Let's validate that the new deployment completed successfully.
Run the following command, and from the output verify the Image name and tag of the Running pods match to what was set (ibmcase/bluecompute-web:stsa) in previous step.
$ kubectl describe rs bluecompute-web-deployment
Name: bluecompute-web-deployment-3031554331
Namespace: default
Image(s): ibmcase/bluecompute-web:stsa
Selector: app=bluecompute,chart=web-0.1.0,micro=web-bff,pod-template-hash=3031554331,release=web,tier=frontend
Labels: app=bluecompute
chart=web-0.1.0
micro=web-bff
pod-template-hash=3031554331
release=web
tier=frontend
Replicas: 1 current / 1 desired
Pods Status: 1 Running / 0 Waiting / 0 Succeeded / 0 Failed
No volumes.
No events.
Now that we updated the deployment's image and replicas, let's open the web application in a web browser and validate that the new code is running. You can use the web app url from the tutorial Task 5 (step 4), or execute the following 2 commands to get the web application IP address and port:
# Get node IP
$ kubectl get nodes -o jsonpath='{.items[*].status.addresses[?(@.type=="ExternalIP")].address}'
# Get Web Port
$ kubectl get service bluecompute-web -o jsonpath='{.spec.ports[0].nodePort}'
Now, open a new browser window and paste the URL (http://ip:port). If successful, you should see web page that looks like the following:
You have successfully updated the Bluecompute Web App Deployment!
Now that we updated the deployment to a new Docker image, let's try to scale up the number of pod replicas (Pods are the runtime unit in Kubernetes, it contains one or more Docker containers) in the deployment. Before doing so, let's check how many replicas the deployment currently has with the following command:
$ kubectl get deployment bluecompute-web-deployment
NAME DESIRED CURRENT UP-TO-DATE AVAILABLE AGE
bluecompute-web-deployment 1 1 1 1 50m
Notice under the CURRENT
column that the deployment currently has 1
replica.
Now, let's scale it up to 2
replicas with the following command:
$ kubectl scale deployment bluecompute-web-deployment --replicas=2
deployment "bluecompute-web-deployment" scaled
If successful, you should see an output similar to the above.

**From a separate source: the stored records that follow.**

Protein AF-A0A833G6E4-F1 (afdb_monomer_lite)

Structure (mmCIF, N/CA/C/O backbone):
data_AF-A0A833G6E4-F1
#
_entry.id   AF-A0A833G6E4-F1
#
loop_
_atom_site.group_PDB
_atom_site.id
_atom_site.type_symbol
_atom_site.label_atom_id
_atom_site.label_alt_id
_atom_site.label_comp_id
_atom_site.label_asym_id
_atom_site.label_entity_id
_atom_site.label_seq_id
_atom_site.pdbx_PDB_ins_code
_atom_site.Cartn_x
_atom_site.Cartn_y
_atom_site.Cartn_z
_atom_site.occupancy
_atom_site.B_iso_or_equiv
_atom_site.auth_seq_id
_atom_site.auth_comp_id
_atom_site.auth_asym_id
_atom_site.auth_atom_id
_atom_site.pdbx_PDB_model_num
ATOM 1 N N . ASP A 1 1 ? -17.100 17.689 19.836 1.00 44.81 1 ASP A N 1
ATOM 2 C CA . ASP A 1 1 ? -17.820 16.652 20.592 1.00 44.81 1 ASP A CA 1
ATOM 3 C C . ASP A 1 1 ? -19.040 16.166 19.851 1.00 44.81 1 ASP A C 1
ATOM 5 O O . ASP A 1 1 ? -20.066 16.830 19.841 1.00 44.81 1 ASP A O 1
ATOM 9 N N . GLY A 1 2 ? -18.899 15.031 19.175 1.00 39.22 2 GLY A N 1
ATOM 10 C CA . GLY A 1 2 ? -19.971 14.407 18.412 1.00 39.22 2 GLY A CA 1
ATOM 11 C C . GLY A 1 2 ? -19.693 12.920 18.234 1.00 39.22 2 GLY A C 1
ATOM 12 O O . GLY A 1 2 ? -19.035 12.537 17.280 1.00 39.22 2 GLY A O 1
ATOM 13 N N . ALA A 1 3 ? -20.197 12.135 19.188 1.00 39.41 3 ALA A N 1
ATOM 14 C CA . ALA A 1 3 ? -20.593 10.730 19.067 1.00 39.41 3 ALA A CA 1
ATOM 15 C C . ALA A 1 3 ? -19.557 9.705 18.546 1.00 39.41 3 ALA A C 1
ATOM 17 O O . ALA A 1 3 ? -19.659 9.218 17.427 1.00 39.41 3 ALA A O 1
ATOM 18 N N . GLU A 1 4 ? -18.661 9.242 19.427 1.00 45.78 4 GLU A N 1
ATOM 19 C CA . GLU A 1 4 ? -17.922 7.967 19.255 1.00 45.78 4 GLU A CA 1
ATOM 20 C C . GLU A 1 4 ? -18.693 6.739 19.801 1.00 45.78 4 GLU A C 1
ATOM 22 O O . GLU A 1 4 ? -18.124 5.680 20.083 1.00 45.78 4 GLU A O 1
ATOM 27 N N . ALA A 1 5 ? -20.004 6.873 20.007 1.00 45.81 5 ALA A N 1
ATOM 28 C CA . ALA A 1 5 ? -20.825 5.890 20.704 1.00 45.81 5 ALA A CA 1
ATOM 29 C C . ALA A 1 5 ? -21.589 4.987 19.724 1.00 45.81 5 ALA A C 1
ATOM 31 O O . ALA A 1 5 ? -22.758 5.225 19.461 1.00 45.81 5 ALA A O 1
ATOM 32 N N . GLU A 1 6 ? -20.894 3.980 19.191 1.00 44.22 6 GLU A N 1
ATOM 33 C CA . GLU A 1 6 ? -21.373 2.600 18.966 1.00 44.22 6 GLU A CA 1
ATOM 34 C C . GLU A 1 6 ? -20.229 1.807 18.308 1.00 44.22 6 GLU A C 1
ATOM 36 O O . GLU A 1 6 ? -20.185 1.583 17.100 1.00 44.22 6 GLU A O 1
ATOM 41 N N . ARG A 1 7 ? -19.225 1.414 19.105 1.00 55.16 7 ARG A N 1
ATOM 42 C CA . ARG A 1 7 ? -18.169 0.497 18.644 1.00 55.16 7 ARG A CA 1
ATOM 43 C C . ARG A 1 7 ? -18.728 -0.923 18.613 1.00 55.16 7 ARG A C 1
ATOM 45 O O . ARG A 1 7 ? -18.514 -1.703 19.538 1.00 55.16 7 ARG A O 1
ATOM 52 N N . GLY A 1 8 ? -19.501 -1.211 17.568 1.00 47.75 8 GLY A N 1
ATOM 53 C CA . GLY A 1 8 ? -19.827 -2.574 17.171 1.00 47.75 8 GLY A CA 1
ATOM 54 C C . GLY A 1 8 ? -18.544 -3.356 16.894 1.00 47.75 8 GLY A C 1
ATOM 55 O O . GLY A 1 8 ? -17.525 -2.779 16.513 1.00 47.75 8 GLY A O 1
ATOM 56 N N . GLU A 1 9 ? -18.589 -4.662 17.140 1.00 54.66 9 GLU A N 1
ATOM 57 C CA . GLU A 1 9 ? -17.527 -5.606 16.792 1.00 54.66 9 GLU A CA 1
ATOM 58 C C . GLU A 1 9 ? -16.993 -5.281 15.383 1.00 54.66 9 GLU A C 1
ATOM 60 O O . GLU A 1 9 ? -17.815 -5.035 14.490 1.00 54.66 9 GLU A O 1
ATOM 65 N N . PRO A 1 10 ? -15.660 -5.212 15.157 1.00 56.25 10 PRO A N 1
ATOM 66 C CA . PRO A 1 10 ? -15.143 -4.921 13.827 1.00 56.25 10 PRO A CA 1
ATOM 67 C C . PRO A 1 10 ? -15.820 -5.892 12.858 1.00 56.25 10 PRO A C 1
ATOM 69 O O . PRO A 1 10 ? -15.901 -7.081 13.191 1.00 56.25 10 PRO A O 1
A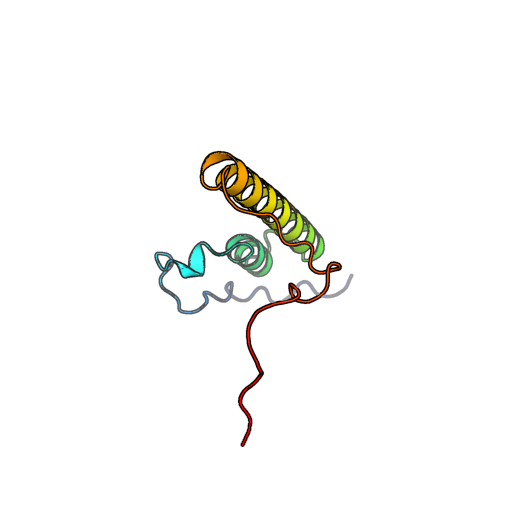TOM 72 N N . PRO A 1 11 ? -16.333 -5.428 11.702 1.00 57.28 11 PRO A N 1
ATOM 73 C CA . PRO A 1 11 ? -16.913 -6.306 10.714 1.00 57.28 11 PRO A CA 1
ATOM 74 C C . PRO A 1 11 ? -15.786 -7.223 10.253 1.00 57.28 11 PRO A C 1
ATOM 76 O O . 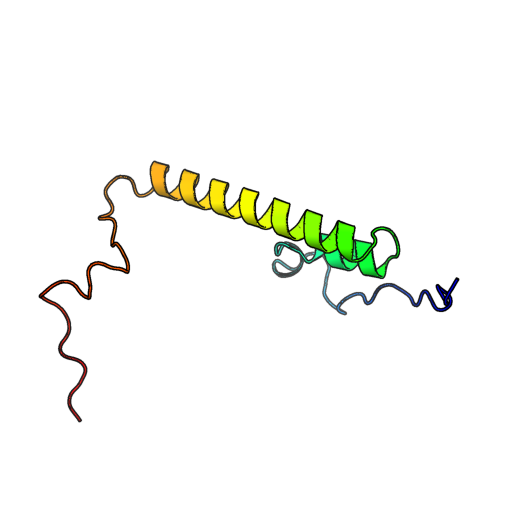PRO A 1 11 ? -14.988 -6.903 9.372 1.00 57.28 11 PRO A O 1
ATOM 79 N N . HIS A 1 12 ? -15.683 -8.377 10.904 1.00 64.56 12 HIS A N 1
ATOM 80 C CA . HIS A 1 12 ? -15.024 -9.521 10.342 1.00 64.56 12 HIS A CA 1
ATOM 81 C C . HIS A 1 12 ? -15.761 -9.729 9.027 1.00 64.56 12 HIS A C 1
ATOM 83 O O . HIS A 1 12 ? -16.988 -9.805 8.999 1.00 64.56 12 HIS A O 1
ATOM 89 N N . LEU A 1 13 ? -15.037 -9.764 7.914 1.00 67.94 13 LEU A N 1
ATOM 90 C CA . LEU A 1 13 ? -15.635 -9.889 6.581 1.00 67.94 13 LEU A CA 1
ATOM 91 C C . LEU A 1 13 ? -16.434 -11.207 6.405 1.00 67.94 13 LEU A C 1
ATOM 93 O O . LEU A 1 13 ? -16.844 -11.530 5.299 1.00 67.94 13 LEU A O 1
ATOM 97 N N . GLY A 1 14 ? -16.606 -12.008 7.466 1.00 71.31 14 GLY A N 1
ATOM 98 C CA . GLY A 1 14 ? -17.065 -13.393 7.416 1.00 71.31 14 GLY A CA 1
ATOM 99 C C . GLY A 1 14 ? -16.065 -14.306 6.706 1.00 71.31 14 GLY A C 1
ATOM 100 O O . GLY A 1 14 ? -16.395 -15.434 6.361 1.00 71.31 14 GLY A O 1
ATOM 101 N N . LEU A 1 15 ? -14.856 -13.804 6.446 1.00 71.75 15 LEU A N 1
ATOM 102 C CA . LEU A 1 15 ? -13.835 -14.458 5.646 1.00 71.75 15 LEU A CA 1
ATOM 103 C C . LEU A 1 15 ? -12.795 -15.103 6.554 1.00 71.75 15 LEU A C 1
ATOM 105 O O . LE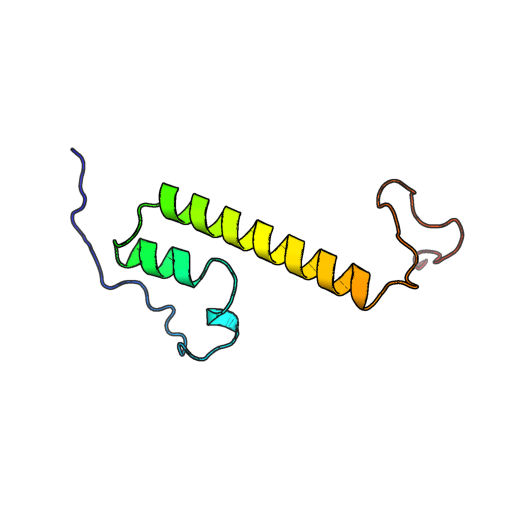U A 1 15 ? -12.362 -14.499 7.537 1.00 71.75 15 LEU A O 1
ATOM 109 N N . ASP A 1 16 ? -12.372 -16.313 6.192 1.00 76.94 16 ASP A N 1
ATOM 110 C CA . ASP A 1 16 ? -11.241 -16.970 6.842 1.00 76.94 16 ASP A CA 1
ATOM 111 C C . ASP A 1 16 ? -10.007 -16.040 6.773 1.00 76.94 16 ASP A C 1
ATOM 113 O O . ASP A 1 16 ? -9.593 -15.649 5.673 1.00 76.94 16 ASP A O 1
ATOM 117 N N . PRO A 1 17 ? -9.403 -15.678 7.924 1.00 75.06 17 PRO A N 1
ATOM 118 C CA . PRO A 1 17 ? -8.216 -14.826 7.990 1.00 75.06 17 PRO A CA 1
ATOM 119 C C . PRO A 1 17 ? -7.036 -15.312 7.138 1.00 75.06 17 PRO A C 1
ATOM 121 O O . PRO A 1 17 ? -6.169 -14.517 6.772 1.00 75.06 17 PRO A O 1
ATOM 124 N N . ASN A 1 18 ? -6.986 -16.605 6.812 1.00 82.00 18 ASN A N 1
ATOM 125 C CA . ASN A 1 18 ? -5.921 -17.198 6.009 1.00 82.00 18 ASN A CA 1
ATOM 126 C C . ASN A 1 18 ? -6.112 -17.023 4.497 1.00 82.00 18 ASN A C 1
ATOM 128 O O . ASN A 1 18 ? -5.201 -17.353 3.728 1.00 82.00 18 ASN A O 1
ATOM 132 N N . LEU A 1 19 ? -7.255 -16.496 4.049 1.00 85.19 19 LEU A N 1
ATOM 133 C CA . LEU A 1 19 ? -7.519 -16.304 2.628 1.00 85.19 19 LEU A CA 1
ATOM 134 C C . LEU A 1 19 ? -6.504 -15.338 1.999 1.00 85.19 19 LEU A C 1
ATOM 136 O O . LEU A 1 19 ? -6.172 -14.307 2.590 1.00 85.19 19 LEU A O 1
ATOM 140 N N . PRO A 1 20 ? -6.051 -15.592 0.755 1.00 85.44 20 PRO A N 1
ATOM 141 C CA . PRO A 1 20 ? -5.176 -14.667 0.034 1.00 85.44 20 PRO A CA 1
ATOM 142 C C . PRO A 1 20 ? -5.741 -13.244 -0.057 1.00 85.44 20 PRO A C 1
ATOM 144 O O . PRO A 1 20 ? -4.983 -12.280 0.018 1.00 85.44 20 PRO A O 1
ATOM 147 N N . ALA A 1 21 ? -7.069 -13.112 -0.145 1.00 83.25 21 ALA A N 1
ATOM 148 C CA . ALA A 1 21 ? -7.764 -11.828 -0.147 1.00 83.25 21 ALA A CA 1
ATOM 149 C C . ALA A 1 21 ? -7.467 -10.988 1.108 1.00 83.25 21 ALA A C 1
ATOM 151 O O . ALA A 1 21 ? -7.330 -9.772 1.009 1.00 83.25 21 ALA A O 1
ATOM 152 N N . MET A 1 22 ? -7.260 -11.624 2.267 1.00 85.19 22 MET A N 1
ATOM 153 C CA . MET A 1 22 ? -6.952 -10.934 3.527 1.00 85.19 22 MET A CA 1
ATOM 154 C C . MET A 1 22 ? -5.557 -10.297 3.538 1.00 85.19 22 MET A C 1
ATOM 156 O O . MET A 1 22 ? -5.255 -9.465 4.390 1.00 85.19 22 MET A O 1
ATOM 160 N N . LYS A 1 23 ? -4.703 -10.662 2.575 1.00 86.00 23 LYS A N 1
ATOM 161 C CA . LYS A 1 23 ? -3.361 -10.096 2.387 1.00 86.00 23 LYS A CA 1
ATOM 162 C C . LYS A 1 23 ? -3.344 -8.946 1.378 1.00 86.00 23 LYS A C 1
ATOM 164 O O . LYS A 1 23 ? -2.269 -8.419 1.086 1.00 86.00 23 LYS A O 1
ATOM 169 N N . ALA A 1 24 ? -4.497 -8.575 0.817 1.00 91.38 24 ALA A N 1
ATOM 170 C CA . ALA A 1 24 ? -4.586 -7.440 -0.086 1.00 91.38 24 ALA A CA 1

Now let's validate that the deployment has 2
replicas with the following command:
$ kubectl get deployment bluecompute-web-deployment
NAME DESIRED CURRENT UP-TO-DATE AVAILABLE AGE
bluecompute-web-deployment 2 2 2 2 54m
Notice under the CURRENT
column that the deployment now has 2
replicas, which means that the new replica was created successfully!
From the web browser you have the web app running, refresh the page, you should see your application still running. You have successfully scaled up the Bluecompute Web App Deployment!
Now let's rollback the web application deployment to it's original conditions.
Now, let's scale it down to 1
replica with the following command:
$ kubectl scale deployment bluecompute-web-deployment --replicas=1
deployment "bluecompute-web-deployment" scaled
If successful, you should see an output similar to the above.
Now let's validate that the deployment has 1
replica with the following command:
$ kubectl get deployment bluecompute-web-deployment
NAME DESIRED CURRENT UP-TO-DATE AVAILABLE AGE
bluecompute-web-deployment 1 1 1 1 1h
Notice under the CURRENT
column that the deployment now has 1
replicas, which means that we scalled down the replica number successfully!
Now let's rollback the Web App deployment to the original image with the following command:
$ kubectl rollout undo deployment/bluecompute-web-deployment
deployment "bluecompute-web-deployment" rolled back
If successful, you should see an output similar to above.
From the web browser you have the web app running, refresh the page, you should see your application still running. you should see web page that looks like the following:
You have successfully rolled back the Bluecompute Web App Deployment!